*Information supplied*:
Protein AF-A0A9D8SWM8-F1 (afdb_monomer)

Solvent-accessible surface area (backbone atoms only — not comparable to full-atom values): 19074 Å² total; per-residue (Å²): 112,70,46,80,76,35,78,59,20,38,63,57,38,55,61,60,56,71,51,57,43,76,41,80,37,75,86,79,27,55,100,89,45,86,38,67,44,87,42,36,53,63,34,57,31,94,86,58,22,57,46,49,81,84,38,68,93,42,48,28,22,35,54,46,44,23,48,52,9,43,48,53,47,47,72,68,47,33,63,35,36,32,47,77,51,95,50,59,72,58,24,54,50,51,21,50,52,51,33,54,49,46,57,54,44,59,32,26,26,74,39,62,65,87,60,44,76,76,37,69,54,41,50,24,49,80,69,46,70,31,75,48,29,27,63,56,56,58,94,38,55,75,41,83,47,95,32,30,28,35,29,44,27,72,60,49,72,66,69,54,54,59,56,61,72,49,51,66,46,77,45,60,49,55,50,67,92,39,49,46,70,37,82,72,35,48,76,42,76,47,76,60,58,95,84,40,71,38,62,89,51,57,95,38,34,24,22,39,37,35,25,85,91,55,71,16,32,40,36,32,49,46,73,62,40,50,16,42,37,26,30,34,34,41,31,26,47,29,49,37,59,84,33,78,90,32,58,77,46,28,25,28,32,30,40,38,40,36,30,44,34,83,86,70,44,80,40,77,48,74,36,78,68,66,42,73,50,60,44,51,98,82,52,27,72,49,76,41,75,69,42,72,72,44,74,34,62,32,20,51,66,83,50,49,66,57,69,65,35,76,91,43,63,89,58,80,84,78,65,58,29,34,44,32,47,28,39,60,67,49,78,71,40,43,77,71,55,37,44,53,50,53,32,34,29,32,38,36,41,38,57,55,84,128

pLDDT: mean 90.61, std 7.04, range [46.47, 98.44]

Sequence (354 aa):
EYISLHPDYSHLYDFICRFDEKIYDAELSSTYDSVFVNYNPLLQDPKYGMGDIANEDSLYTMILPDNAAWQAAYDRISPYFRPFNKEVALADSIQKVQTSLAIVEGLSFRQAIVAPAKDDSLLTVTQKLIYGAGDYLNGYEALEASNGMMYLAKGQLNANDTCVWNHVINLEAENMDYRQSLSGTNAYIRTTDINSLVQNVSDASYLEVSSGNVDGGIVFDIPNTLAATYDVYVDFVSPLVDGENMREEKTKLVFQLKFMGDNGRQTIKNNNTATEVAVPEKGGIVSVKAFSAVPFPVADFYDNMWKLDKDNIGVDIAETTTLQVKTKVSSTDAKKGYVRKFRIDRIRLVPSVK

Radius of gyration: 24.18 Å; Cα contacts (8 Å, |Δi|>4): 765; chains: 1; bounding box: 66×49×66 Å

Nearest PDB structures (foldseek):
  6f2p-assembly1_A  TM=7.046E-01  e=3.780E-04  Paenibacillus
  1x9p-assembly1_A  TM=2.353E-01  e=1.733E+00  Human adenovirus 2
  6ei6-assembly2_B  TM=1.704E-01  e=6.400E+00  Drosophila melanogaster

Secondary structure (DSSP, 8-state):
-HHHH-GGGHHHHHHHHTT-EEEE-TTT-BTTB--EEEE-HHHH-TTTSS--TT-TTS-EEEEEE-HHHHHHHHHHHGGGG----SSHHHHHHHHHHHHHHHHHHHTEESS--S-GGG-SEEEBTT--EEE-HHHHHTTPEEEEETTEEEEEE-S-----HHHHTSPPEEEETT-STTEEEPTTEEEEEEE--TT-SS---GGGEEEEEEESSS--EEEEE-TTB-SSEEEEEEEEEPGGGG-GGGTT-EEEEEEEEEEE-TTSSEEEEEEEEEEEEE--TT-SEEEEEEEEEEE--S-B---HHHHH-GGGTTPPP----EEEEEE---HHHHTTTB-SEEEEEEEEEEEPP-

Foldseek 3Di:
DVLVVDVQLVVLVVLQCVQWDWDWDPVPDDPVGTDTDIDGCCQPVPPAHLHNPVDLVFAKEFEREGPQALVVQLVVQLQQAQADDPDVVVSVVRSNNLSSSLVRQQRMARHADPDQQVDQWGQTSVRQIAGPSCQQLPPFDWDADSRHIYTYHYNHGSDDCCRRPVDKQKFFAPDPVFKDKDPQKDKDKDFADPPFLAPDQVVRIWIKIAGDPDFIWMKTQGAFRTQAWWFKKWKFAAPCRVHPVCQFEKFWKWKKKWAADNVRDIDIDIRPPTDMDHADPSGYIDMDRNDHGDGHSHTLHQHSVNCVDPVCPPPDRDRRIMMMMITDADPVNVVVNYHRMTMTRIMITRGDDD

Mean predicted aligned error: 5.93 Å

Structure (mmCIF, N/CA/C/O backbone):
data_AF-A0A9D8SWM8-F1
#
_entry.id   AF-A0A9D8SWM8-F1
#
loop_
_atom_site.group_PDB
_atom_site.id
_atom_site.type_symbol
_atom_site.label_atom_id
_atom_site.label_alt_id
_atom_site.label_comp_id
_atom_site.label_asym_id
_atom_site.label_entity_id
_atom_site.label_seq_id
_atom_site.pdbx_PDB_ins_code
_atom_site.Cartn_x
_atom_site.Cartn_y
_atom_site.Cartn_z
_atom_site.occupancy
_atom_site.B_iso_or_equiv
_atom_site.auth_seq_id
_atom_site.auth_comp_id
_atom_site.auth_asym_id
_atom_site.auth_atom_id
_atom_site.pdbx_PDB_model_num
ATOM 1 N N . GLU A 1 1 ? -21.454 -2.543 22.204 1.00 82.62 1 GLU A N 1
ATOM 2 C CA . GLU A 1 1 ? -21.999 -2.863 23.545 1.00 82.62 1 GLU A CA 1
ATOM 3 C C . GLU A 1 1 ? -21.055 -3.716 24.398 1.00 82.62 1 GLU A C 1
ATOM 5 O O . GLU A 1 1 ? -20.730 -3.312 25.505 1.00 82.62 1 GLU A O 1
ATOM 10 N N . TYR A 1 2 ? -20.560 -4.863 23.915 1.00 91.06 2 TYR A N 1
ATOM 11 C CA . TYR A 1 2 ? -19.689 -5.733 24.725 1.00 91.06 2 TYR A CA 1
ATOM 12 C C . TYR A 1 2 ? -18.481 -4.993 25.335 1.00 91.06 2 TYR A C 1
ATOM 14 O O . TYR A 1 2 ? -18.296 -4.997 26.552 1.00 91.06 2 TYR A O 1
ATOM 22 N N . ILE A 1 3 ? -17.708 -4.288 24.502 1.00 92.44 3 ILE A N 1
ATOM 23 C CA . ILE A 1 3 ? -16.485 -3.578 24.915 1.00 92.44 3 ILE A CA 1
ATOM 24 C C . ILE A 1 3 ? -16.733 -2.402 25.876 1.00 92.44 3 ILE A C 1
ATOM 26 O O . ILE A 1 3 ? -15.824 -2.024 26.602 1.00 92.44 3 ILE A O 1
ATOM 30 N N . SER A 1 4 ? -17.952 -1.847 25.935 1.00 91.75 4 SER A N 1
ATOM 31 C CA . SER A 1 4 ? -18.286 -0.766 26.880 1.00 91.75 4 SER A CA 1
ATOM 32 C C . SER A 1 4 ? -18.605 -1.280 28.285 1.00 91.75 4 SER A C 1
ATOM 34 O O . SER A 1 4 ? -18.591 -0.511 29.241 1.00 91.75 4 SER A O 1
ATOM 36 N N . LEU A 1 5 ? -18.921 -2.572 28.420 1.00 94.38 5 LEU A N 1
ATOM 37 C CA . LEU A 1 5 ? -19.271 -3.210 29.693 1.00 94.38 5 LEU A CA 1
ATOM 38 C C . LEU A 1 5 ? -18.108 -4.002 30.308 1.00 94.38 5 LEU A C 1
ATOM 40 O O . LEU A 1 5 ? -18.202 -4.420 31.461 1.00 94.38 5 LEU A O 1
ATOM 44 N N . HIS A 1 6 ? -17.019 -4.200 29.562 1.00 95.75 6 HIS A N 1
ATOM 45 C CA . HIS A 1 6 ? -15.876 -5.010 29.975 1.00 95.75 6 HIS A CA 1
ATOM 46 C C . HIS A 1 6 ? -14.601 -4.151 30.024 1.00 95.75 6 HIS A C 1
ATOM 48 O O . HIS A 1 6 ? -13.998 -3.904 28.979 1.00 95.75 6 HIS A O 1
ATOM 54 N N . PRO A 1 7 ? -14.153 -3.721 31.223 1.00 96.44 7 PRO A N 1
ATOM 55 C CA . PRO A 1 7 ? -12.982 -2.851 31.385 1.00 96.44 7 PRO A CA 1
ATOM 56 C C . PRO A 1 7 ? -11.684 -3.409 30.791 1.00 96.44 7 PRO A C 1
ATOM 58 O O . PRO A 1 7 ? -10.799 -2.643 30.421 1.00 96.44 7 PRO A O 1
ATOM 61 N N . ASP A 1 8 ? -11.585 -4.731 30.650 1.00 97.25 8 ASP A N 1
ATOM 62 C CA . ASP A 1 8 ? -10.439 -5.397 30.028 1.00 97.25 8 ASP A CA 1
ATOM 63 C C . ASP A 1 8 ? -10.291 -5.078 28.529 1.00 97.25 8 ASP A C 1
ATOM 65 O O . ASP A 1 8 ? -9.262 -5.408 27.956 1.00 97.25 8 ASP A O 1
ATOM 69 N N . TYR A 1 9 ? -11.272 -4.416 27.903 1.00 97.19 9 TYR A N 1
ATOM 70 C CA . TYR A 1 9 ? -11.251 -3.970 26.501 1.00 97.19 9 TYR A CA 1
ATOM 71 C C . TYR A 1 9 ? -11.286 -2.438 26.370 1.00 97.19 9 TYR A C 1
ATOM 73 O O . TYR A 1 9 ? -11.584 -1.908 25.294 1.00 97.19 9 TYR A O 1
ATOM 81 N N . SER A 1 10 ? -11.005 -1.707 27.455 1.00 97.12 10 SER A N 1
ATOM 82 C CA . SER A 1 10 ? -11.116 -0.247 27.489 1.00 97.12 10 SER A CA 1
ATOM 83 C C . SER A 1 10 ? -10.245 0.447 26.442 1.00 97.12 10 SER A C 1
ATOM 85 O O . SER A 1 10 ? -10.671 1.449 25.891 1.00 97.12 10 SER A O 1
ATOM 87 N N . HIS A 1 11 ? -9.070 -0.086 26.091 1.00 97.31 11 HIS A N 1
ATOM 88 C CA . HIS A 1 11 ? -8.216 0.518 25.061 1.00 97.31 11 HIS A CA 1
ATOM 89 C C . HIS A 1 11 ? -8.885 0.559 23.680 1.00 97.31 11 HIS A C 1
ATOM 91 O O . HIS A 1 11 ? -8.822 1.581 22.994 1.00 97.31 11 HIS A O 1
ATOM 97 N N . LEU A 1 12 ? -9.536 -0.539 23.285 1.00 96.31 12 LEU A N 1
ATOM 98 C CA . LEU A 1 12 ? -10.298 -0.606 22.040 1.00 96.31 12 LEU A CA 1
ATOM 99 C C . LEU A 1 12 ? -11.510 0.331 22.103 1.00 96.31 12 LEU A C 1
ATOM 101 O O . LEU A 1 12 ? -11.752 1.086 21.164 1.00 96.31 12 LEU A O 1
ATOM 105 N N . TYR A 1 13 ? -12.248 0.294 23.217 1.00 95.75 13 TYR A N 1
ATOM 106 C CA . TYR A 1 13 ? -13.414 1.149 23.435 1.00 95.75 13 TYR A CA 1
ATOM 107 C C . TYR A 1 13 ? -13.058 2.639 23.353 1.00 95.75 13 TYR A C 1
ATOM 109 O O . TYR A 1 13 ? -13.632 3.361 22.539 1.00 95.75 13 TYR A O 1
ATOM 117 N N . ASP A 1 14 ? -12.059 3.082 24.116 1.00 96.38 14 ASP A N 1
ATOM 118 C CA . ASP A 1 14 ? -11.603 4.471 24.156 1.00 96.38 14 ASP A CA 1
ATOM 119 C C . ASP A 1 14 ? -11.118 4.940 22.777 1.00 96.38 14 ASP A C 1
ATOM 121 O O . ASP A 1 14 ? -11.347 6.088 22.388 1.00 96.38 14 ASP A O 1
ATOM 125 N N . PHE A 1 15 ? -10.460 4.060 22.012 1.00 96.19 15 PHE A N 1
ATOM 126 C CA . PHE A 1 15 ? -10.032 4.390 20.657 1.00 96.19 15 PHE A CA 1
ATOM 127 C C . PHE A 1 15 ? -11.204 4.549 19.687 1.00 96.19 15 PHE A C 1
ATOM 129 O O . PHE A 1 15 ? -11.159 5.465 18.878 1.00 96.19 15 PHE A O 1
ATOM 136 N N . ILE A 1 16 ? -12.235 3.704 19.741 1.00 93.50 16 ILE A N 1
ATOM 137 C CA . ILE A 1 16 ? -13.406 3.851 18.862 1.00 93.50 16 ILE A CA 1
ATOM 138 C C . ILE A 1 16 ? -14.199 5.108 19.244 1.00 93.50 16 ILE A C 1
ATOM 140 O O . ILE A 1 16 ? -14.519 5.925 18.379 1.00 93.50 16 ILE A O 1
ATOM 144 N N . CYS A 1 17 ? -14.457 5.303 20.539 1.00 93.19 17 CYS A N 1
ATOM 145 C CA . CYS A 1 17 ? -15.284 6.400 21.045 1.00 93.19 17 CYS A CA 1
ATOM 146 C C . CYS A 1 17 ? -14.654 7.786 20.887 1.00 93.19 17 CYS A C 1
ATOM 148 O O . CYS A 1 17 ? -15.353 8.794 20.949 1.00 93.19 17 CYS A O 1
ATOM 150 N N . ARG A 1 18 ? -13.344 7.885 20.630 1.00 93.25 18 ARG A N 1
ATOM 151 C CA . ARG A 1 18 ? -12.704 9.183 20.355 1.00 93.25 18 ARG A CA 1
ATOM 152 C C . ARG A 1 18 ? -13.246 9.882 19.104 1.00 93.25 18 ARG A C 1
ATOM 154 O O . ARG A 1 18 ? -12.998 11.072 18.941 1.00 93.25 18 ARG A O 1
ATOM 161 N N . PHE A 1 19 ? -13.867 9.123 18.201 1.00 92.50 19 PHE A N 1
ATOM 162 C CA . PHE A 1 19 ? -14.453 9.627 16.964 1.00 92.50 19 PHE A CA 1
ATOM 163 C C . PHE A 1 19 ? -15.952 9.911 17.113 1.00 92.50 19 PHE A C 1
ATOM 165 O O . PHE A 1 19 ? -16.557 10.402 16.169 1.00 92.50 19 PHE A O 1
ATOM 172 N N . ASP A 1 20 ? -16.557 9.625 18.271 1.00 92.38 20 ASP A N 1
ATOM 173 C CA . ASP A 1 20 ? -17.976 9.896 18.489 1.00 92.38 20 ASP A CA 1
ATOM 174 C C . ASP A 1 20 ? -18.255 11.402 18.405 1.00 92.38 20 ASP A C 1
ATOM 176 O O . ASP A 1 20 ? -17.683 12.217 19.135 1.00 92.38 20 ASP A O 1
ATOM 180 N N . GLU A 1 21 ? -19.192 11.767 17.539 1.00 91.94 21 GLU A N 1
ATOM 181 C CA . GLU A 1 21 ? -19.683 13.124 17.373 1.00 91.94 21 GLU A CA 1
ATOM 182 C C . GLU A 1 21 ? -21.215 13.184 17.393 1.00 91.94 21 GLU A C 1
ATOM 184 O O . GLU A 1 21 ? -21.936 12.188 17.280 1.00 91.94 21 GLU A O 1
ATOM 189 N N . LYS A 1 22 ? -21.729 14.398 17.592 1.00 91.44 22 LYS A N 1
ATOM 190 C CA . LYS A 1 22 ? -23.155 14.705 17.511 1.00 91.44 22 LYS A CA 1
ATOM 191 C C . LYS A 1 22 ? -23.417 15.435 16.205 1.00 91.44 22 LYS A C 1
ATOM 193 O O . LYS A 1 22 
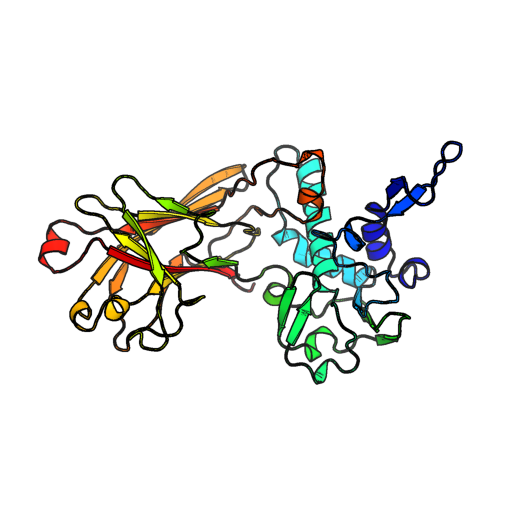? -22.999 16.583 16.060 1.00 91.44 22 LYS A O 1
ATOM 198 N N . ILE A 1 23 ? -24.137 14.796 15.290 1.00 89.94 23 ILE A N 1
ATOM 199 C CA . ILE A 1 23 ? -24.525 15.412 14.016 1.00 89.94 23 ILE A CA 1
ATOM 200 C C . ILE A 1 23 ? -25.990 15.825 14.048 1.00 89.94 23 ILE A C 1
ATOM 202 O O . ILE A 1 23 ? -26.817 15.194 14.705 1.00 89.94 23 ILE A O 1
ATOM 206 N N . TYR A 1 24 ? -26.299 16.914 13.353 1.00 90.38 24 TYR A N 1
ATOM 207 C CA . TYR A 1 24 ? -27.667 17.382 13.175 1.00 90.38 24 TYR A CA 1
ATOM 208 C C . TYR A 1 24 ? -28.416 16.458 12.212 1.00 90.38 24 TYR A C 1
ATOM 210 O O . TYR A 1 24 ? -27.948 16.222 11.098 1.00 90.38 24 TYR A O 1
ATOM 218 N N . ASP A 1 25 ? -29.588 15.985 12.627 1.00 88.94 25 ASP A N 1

*Work item*: Would you please write out, exactly and with no other lines, the stretch of the listing above from the line containing "ATOM 31 C CA" through the line containing "ATOM 34 O O"?

*Result of this task*:
ATOM 31 C CA . SER A 1 4 ? -18.286 -0.766 26.880 1.00 91.75 4 SER A CA 1
ATOM 32 C C . SER A 1 4 ? -18.605 -1.280 28.285 1.00 91.75 4 SER A C 1
ATOM 34 O O . SER A 1 4 ? -18.591 -0.511 29.241 1.00 91.75 4 SER A O 1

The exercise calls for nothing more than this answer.